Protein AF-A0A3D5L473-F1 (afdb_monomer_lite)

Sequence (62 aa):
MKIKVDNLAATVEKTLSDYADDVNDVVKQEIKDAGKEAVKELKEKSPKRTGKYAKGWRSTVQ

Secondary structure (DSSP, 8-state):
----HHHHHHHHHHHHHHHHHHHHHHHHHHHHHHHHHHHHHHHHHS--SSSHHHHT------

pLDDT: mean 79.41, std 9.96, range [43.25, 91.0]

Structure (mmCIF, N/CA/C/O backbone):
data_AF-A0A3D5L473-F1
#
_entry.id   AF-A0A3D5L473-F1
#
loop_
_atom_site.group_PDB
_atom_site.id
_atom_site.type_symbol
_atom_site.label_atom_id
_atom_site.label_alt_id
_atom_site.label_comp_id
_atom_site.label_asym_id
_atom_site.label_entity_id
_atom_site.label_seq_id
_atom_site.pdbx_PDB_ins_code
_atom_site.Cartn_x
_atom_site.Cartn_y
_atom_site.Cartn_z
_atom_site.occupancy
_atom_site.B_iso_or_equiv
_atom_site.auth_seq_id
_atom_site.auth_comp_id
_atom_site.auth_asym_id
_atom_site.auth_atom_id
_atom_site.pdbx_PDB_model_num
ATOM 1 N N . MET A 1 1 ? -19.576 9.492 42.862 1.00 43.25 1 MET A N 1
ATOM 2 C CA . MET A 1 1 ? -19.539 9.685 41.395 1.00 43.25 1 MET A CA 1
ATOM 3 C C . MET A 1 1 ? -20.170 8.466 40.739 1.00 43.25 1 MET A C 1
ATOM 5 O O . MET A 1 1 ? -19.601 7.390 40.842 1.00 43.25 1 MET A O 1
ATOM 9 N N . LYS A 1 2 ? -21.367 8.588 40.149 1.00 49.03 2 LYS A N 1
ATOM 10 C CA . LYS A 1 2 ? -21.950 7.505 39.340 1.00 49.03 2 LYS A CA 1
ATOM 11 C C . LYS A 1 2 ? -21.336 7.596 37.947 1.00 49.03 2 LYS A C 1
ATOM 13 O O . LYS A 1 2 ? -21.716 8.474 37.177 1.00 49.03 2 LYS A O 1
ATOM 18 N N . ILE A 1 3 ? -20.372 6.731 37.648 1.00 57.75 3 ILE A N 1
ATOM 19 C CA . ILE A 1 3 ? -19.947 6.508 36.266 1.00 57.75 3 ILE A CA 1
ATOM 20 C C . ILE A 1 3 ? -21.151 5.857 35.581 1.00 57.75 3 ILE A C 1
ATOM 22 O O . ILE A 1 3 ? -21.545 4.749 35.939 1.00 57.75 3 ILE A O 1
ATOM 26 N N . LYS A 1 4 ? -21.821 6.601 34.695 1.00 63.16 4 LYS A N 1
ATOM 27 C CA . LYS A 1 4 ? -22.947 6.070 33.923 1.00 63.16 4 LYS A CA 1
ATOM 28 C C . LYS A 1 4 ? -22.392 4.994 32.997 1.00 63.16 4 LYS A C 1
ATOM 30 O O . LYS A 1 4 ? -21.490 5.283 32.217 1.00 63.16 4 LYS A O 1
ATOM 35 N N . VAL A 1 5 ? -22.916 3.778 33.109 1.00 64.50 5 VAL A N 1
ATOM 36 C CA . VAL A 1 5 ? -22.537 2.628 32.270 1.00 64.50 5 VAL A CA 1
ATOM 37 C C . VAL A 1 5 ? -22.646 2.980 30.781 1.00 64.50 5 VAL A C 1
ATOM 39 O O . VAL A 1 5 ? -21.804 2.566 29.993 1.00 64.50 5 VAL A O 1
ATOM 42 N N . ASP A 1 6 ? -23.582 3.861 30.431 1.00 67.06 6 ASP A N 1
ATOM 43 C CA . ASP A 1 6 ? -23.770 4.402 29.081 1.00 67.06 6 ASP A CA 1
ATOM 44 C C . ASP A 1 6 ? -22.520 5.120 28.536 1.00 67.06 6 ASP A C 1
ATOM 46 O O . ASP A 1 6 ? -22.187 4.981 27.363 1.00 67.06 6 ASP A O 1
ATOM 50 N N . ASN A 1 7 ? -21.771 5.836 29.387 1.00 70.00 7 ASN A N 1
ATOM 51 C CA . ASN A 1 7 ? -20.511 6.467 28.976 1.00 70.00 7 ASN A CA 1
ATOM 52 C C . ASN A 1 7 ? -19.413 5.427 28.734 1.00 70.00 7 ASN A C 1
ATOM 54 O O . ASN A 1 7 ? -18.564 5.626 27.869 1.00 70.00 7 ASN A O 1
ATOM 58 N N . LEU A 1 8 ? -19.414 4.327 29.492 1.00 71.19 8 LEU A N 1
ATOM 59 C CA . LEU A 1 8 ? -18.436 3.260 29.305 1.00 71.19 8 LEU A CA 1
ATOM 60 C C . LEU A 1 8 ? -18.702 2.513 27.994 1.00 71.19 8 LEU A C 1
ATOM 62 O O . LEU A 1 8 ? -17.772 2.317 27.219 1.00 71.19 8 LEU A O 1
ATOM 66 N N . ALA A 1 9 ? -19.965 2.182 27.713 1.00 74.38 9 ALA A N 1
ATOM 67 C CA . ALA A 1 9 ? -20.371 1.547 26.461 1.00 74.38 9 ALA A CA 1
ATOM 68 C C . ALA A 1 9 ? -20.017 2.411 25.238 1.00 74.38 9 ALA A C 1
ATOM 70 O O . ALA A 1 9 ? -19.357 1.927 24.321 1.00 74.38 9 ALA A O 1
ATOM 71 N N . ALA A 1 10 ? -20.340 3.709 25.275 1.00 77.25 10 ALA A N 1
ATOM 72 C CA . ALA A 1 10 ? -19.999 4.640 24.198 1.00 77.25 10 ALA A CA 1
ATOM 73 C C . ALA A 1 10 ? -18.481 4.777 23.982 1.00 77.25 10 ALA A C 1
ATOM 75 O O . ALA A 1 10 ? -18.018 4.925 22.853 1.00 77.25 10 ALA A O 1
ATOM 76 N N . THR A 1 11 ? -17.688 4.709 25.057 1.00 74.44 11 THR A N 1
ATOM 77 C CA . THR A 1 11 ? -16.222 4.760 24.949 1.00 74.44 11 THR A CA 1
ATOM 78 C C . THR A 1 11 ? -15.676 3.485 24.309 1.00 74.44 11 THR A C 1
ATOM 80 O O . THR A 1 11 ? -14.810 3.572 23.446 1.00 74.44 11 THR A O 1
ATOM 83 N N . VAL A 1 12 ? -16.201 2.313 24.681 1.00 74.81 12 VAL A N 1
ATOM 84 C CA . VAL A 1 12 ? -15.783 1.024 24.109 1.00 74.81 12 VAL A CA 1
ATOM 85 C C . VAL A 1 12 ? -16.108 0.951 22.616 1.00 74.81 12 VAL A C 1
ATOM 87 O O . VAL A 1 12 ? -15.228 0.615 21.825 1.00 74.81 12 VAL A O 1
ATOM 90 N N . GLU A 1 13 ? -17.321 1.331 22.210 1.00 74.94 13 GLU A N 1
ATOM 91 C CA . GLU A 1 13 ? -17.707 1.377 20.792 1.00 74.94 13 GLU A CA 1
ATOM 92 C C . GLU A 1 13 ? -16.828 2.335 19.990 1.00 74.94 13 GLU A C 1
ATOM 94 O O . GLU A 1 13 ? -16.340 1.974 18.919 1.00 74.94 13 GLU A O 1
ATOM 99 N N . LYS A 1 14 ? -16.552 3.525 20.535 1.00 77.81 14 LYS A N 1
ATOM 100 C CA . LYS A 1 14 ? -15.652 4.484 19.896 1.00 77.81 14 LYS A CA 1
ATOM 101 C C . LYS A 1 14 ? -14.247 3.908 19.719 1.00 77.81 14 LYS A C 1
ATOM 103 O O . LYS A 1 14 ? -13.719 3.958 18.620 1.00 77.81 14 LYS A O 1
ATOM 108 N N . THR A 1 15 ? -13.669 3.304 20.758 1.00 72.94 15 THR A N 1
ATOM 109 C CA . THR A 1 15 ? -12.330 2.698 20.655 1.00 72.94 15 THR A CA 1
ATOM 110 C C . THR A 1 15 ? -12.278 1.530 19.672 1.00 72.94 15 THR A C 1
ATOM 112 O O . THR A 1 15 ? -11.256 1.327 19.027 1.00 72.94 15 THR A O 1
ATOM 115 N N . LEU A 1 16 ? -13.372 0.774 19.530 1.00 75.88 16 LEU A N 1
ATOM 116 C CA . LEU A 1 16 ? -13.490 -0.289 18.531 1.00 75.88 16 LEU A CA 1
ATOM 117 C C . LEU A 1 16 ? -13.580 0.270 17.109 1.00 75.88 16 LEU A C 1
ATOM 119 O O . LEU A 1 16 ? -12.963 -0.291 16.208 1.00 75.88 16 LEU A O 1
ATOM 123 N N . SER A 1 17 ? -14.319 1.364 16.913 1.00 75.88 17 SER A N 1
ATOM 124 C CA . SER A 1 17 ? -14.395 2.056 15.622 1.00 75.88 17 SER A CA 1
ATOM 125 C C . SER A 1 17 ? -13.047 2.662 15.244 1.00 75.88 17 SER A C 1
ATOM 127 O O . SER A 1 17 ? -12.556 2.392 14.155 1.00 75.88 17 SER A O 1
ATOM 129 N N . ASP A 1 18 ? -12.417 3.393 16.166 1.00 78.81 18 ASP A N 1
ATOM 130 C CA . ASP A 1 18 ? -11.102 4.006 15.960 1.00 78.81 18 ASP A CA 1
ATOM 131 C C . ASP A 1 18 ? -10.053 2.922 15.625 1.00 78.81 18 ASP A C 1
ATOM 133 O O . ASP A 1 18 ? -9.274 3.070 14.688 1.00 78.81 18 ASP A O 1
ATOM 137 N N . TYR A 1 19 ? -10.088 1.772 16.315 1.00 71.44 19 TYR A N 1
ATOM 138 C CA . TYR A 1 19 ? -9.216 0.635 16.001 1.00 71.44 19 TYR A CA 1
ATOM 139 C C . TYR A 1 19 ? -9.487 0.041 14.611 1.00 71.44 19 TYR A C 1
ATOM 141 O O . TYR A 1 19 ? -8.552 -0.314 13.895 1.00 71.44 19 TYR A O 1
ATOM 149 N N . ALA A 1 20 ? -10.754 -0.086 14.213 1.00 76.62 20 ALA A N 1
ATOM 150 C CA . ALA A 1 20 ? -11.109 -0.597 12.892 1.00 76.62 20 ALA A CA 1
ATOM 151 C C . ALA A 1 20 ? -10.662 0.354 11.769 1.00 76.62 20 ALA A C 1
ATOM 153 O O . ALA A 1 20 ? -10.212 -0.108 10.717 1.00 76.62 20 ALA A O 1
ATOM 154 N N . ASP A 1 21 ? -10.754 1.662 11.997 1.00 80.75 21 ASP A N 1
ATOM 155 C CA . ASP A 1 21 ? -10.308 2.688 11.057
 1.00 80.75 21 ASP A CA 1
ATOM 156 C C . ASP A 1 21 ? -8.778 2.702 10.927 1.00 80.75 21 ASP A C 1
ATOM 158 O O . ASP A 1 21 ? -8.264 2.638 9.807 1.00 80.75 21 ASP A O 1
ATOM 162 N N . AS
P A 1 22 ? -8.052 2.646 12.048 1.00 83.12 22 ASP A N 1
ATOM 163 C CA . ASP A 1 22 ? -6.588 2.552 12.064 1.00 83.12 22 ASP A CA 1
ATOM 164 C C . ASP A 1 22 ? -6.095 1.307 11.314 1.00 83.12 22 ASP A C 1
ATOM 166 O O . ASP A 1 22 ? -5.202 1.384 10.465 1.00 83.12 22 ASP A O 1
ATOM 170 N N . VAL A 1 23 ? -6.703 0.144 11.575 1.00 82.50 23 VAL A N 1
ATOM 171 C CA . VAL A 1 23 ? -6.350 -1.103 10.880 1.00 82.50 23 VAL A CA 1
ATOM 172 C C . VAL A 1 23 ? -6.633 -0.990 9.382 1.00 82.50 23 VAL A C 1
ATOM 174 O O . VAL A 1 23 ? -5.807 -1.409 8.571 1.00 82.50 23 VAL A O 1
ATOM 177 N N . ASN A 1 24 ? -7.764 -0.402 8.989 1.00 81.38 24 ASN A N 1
■ ■ ■ ■
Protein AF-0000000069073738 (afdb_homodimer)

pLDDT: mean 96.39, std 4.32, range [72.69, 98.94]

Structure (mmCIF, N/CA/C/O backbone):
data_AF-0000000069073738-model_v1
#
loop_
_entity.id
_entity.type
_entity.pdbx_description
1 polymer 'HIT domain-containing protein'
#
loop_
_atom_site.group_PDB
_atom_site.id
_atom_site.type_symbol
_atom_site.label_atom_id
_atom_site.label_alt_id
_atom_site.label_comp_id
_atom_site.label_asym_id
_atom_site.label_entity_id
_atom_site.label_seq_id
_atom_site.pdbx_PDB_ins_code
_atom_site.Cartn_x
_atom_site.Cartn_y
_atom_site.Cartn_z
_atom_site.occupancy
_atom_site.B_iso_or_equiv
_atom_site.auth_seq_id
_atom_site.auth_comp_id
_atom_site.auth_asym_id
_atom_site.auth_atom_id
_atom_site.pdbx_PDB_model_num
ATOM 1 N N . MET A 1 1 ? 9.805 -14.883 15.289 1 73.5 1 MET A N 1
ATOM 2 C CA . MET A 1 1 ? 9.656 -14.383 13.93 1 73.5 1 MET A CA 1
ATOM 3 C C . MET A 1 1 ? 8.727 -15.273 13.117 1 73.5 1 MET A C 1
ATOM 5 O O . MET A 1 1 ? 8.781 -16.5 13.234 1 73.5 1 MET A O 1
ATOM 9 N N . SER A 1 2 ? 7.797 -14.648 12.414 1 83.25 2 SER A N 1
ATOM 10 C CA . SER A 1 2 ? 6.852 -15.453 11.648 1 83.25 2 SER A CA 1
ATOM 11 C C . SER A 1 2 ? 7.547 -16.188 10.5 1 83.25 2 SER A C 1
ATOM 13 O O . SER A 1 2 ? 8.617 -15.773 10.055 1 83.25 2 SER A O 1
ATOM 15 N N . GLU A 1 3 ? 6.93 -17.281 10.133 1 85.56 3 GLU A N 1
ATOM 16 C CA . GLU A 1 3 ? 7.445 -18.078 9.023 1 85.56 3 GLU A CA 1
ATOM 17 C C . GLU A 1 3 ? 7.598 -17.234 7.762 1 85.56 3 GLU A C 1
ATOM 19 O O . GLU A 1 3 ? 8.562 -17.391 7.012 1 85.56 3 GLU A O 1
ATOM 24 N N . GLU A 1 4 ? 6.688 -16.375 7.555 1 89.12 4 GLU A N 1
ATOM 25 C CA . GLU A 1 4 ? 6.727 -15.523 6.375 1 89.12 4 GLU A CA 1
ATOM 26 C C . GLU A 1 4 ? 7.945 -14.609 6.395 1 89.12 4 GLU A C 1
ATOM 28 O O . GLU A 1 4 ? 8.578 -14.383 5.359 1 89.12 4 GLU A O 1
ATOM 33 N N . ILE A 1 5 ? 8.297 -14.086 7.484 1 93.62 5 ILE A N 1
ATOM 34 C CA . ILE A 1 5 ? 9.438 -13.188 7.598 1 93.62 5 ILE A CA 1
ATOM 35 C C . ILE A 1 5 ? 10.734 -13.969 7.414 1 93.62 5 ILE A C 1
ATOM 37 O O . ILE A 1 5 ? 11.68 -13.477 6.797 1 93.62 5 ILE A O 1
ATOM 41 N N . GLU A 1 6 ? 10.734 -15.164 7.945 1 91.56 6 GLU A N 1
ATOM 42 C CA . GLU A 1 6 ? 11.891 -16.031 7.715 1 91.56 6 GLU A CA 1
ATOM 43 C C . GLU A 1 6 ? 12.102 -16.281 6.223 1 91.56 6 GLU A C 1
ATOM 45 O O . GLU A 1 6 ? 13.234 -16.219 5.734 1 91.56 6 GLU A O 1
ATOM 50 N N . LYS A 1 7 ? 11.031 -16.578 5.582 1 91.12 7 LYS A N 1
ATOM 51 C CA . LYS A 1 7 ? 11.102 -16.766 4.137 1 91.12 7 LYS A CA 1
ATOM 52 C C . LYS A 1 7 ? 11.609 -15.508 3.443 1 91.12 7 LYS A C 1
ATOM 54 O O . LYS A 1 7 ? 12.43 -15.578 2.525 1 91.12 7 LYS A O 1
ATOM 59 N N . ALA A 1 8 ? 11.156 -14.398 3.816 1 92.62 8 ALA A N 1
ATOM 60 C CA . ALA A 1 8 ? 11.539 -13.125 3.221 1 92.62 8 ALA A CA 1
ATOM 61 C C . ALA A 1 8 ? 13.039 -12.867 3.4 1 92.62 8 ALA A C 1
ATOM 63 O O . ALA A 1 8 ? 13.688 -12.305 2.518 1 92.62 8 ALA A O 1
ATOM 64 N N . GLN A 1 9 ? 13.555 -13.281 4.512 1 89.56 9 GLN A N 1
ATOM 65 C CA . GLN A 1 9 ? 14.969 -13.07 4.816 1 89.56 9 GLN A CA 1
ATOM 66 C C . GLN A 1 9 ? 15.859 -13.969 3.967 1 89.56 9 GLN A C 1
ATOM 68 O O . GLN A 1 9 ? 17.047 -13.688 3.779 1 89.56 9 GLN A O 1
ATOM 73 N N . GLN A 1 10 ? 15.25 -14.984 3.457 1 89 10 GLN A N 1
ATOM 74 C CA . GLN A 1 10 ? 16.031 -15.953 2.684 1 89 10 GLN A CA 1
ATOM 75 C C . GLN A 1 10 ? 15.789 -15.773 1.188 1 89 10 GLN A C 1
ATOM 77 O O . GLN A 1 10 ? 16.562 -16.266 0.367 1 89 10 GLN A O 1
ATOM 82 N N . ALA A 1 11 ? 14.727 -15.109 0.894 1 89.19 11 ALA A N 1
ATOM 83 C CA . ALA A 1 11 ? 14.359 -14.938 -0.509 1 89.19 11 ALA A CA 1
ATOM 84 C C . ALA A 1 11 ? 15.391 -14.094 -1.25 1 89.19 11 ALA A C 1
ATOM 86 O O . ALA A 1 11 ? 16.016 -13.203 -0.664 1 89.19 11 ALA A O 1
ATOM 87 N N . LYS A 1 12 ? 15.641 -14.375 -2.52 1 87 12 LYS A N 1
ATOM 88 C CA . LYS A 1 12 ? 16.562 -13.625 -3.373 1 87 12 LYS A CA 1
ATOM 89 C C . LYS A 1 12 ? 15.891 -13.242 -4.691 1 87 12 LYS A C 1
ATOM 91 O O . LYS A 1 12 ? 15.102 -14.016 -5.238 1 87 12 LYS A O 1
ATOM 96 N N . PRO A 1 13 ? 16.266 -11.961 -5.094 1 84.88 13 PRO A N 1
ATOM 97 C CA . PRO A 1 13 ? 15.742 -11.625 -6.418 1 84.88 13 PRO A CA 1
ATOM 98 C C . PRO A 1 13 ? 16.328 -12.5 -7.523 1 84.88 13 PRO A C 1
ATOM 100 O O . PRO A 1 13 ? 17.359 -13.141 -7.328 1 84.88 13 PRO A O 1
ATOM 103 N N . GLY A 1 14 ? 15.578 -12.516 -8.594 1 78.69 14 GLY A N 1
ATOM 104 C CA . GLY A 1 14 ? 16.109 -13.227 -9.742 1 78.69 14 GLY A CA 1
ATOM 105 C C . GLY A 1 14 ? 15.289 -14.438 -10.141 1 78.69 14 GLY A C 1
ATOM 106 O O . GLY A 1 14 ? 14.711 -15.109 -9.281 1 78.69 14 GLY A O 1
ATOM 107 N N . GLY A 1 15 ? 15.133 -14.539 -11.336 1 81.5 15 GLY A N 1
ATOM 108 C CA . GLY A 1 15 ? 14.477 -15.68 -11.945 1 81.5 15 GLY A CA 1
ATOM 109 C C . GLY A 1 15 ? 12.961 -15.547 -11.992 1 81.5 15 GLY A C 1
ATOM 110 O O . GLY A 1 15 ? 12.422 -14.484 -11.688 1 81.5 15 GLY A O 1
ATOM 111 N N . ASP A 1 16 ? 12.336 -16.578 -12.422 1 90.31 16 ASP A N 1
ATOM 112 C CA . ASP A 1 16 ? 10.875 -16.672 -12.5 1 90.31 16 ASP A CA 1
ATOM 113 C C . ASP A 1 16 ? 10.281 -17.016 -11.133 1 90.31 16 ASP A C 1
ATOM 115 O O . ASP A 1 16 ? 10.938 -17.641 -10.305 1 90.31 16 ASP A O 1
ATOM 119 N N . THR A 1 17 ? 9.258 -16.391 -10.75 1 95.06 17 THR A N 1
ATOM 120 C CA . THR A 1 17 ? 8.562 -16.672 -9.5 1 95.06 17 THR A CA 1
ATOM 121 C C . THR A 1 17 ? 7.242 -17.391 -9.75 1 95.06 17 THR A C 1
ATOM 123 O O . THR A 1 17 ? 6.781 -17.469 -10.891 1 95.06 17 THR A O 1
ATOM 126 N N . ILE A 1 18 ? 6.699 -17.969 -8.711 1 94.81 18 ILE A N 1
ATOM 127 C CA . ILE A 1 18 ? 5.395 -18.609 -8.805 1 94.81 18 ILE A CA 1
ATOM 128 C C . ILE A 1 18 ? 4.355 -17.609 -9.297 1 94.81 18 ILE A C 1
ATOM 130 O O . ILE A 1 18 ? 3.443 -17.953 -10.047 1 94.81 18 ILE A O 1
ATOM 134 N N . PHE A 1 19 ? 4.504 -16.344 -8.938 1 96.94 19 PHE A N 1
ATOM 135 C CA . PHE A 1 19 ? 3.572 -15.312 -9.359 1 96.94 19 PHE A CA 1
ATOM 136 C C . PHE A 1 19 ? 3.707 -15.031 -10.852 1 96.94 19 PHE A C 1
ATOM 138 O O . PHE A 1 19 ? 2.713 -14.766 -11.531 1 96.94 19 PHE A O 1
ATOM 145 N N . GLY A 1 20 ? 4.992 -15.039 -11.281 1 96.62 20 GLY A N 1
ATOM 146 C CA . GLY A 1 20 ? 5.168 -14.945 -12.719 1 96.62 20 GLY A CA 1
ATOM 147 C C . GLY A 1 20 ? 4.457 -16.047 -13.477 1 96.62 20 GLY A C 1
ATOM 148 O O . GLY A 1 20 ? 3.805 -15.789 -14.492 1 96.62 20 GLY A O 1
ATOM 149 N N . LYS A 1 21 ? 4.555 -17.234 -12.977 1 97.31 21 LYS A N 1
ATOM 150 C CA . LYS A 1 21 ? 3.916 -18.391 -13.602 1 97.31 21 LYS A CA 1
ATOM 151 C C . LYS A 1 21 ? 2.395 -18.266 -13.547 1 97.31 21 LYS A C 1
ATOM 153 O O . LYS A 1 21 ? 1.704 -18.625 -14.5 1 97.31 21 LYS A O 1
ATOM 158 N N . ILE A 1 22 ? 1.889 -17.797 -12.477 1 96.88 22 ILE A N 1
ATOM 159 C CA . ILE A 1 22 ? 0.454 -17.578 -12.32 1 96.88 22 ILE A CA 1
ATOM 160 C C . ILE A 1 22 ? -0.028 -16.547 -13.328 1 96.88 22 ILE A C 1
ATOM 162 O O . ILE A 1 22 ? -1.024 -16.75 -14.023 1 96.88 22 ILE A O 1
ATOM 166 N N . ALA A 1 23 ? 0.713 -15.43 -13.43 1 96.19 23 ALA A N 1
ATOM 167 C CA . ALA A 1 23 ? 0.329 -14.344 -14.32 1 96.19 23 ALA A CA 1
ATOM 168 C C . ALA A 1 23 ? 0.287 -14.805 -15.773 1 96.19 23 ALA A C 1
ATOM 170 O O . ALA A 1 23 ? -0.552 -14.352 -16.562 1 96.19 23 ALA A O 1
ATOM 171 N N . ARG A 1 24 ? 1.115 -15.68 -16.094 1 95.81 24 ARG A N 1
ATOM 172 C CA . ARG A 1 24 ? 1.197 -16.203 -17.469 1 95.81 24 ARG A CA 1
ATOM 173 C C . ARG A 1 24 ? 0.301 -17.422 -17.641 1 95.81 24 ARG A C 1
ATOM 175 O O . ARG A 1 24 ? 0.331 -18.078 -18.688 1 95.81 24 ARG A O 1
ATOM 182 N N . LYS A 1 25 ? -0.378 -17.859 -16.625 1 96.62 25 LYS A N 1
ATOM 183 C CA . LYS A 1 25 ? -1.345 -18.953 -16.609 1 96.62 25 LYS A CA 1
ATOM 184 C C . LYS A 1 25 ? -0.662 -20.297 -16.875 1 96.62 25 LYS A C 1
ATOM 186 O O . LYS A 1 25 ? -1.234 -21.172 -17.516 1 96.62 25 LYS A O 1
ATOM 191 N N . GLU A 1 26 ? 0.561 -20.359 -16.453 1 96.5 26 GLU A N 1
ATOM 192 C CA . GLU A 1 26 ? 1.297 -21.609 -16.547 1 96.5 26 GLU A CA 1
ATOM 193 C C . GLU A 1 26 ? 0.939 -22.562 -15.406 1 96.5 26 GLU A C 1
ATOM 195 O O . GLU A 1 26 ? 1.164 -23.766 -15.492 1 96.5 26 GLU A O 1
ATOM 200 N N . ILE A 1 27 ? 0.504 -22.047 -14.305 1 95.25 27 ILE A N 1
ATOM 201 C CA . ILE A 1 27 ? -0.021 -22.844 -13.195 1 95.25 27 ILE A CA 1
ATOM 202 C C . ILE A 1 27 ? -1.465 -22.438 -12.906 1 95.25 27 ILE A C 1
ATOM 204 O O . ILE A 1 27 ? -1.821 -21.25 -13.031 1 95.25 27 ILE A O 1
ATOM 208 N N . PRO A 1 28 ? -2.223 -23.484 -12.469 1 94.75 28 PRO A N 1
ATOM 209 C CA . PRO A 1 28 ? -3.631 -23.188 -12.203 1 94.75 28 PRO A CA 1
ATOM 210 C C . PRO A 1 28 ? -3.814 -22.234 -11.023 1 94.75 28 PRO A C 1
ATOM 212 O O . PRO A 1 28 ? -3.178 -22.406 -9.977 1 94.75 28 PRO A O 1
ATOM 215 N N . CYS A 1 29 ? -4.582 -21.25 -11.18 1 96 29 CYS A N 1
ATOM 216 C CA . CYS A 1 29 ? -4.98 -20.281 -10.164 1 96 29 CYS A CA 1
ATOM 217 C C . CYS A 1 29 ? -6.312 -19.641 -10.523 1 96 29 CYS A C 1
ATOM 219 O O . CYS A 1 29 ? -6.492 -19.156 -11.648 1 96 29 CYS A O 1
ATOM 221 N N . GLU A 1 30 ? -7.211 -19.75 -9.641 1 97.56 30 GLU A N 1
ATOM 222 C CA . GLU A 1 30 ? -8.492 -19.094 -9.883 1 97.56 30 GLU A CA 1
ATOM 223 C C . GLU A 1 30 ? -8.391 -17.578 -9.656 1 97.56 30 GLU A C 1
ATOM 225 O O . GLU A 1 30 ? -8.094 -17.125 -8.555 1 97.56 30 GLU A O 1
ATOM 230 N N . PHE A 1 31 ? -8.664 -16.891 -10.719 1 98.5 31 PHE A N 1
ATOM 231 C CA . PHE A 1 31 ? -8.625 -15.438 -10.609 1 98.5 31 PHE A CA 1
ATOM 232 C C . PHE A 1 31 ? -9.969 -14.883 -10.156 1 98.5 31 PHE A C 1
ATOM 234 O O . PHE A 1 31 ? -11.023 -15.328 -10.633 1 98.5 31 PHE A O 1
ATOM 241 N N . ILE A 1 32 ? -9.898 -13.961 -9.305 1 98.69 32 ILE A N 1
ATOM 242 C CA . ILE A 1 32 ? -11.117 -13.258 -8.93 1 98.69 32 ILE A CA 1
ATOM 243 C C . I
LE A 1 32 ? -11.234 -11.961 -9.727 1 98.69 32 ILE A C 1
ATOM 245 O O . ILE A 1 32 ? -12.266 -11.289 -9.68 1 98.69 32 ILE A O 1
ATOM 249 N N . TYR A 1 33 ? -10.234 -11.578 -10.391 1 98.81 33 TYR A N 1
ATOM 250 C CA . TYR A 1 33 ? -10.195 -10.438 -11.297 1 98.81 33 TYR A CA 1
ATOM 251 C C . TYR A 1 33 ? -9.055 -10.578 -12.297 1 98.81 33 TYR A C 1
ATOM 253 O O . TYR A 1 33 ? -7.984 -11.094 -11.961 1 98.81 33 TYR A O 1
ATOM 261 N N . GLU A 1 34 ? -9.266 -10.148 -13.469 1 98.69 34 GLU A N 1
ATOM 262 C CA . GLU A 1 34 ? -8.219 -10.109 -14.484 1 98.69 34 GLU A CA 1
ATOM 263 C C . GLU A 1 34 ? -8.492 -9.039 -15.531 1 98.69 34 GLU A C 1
■ ■ ■ ■
Prompt: Could you repeat exactly the lines above from the line with "ATOM 25 C CA" up to and including the line with "ATOM 73 N N", and only those?

Exercise output:
ATOM 25 C CA . GLU A 1 4 ? 6.727 -15.523 6.375 1 89.12 4 GLU A CA 1
ATOM 26 C C . GLU A 1 4 ? 7.945 -14.609 6.395 1 89.12 4 GLU A C 1
ATOM 28 O O . GLU A 1 4 ? 8.578 -14.383 5.359 1 89.12 4 GLU A O 1
ATOM 33 N N . ILE A 1 5 ? 8.297 -14.086 7.484 1 93.62 5 ILE A N 1
ATOM 34 C CA . ILE A 1 5 ? 9.438 -13.188 7.598 1 93.62 5 ILE A CA 1
ATOM 35 C C . ILE A 1 5 ? 10.734 -13.969 7.414 1 93.62 5 ILE A C 1
ATOM 37 O O . ILE A 1 5 ? 11.68 -13.477 6.797 1 93.62 5 ILE A O 1
ATOM 41 N N . GLU A 1 6 ? 10.734 -15.164 7.945 1 91.56 6 GLU A N 1
ATOM 42 C CA . GLU A 1 6 ? 11.891 -16.031 7.715 1 91.56 6 GLU A CA 1
ATOM 43 C C . GLU A 1 6 ? 12.102 -16.281 6.223 1 91.56 6 GLU A C 1
ATOM 45 O O . GLU A 1 6 ? 13.234 -16.219 5.734 1 91.56 6 GLU A O 1
ATOM 50 N N . LYS A 1 7 ? 11.031 -16.578 5.582 1 91.12 7 LYS A N 1
ATOM 51 C CA . LYS A 1 7 ? 11.102 -16.766 4.137 1 91.12 7 LYS A CA 1
ATOM 52 C C . LYS A 1 7 ? 11.609 -15.508 3.443 1 91.12 7 LYS A C 1
ATOM 54 O O . LYS A 1 7 ? 12.43 -15.578 2.525 1 91.12 7 LYS A O 1
ATOM 59 N N . ALA A 1 8 ? 11.156 -14.398 3.816 1 92.62 8 ALA A N 1
ATOM 60 C CA . ALA A 1 8 ? 11.539 -13.125 3.221 1 92.62 8 ALA A CA 1
ATOM 61 C C . ALA A 1 8 ? 13.039 -12.867 3.4 1 92.62 8 ALA A C 1
ATOM 63 O O . ALA A 1 8 ? 13.688 -12.305 2.518 1 92.62 8 ALA A O 1
ATOM 64 N N . GLN A 1 9 ? 13.555 -13.281 4.512 1 89.56 9 GLN A N 1
ATOM 65 C CA . GLN A 1 9 ? 14.969 -13.07 4.816 1 89.56 9 GLN A CA 1
ATOM 66 C C . GLN A 1 9 ? 15.859 -13.969 3.967 1 89.56 9 GLN A C 1
ATOM 68 O O . GLN A 1 9 ? 17.047 -13.688 3.779 1 89.56 9 GLN A O 1
ATOM 73 N N . GLN A 1 10 ? 15.25 -14.984 3.457 1 89 10 GLN A N 1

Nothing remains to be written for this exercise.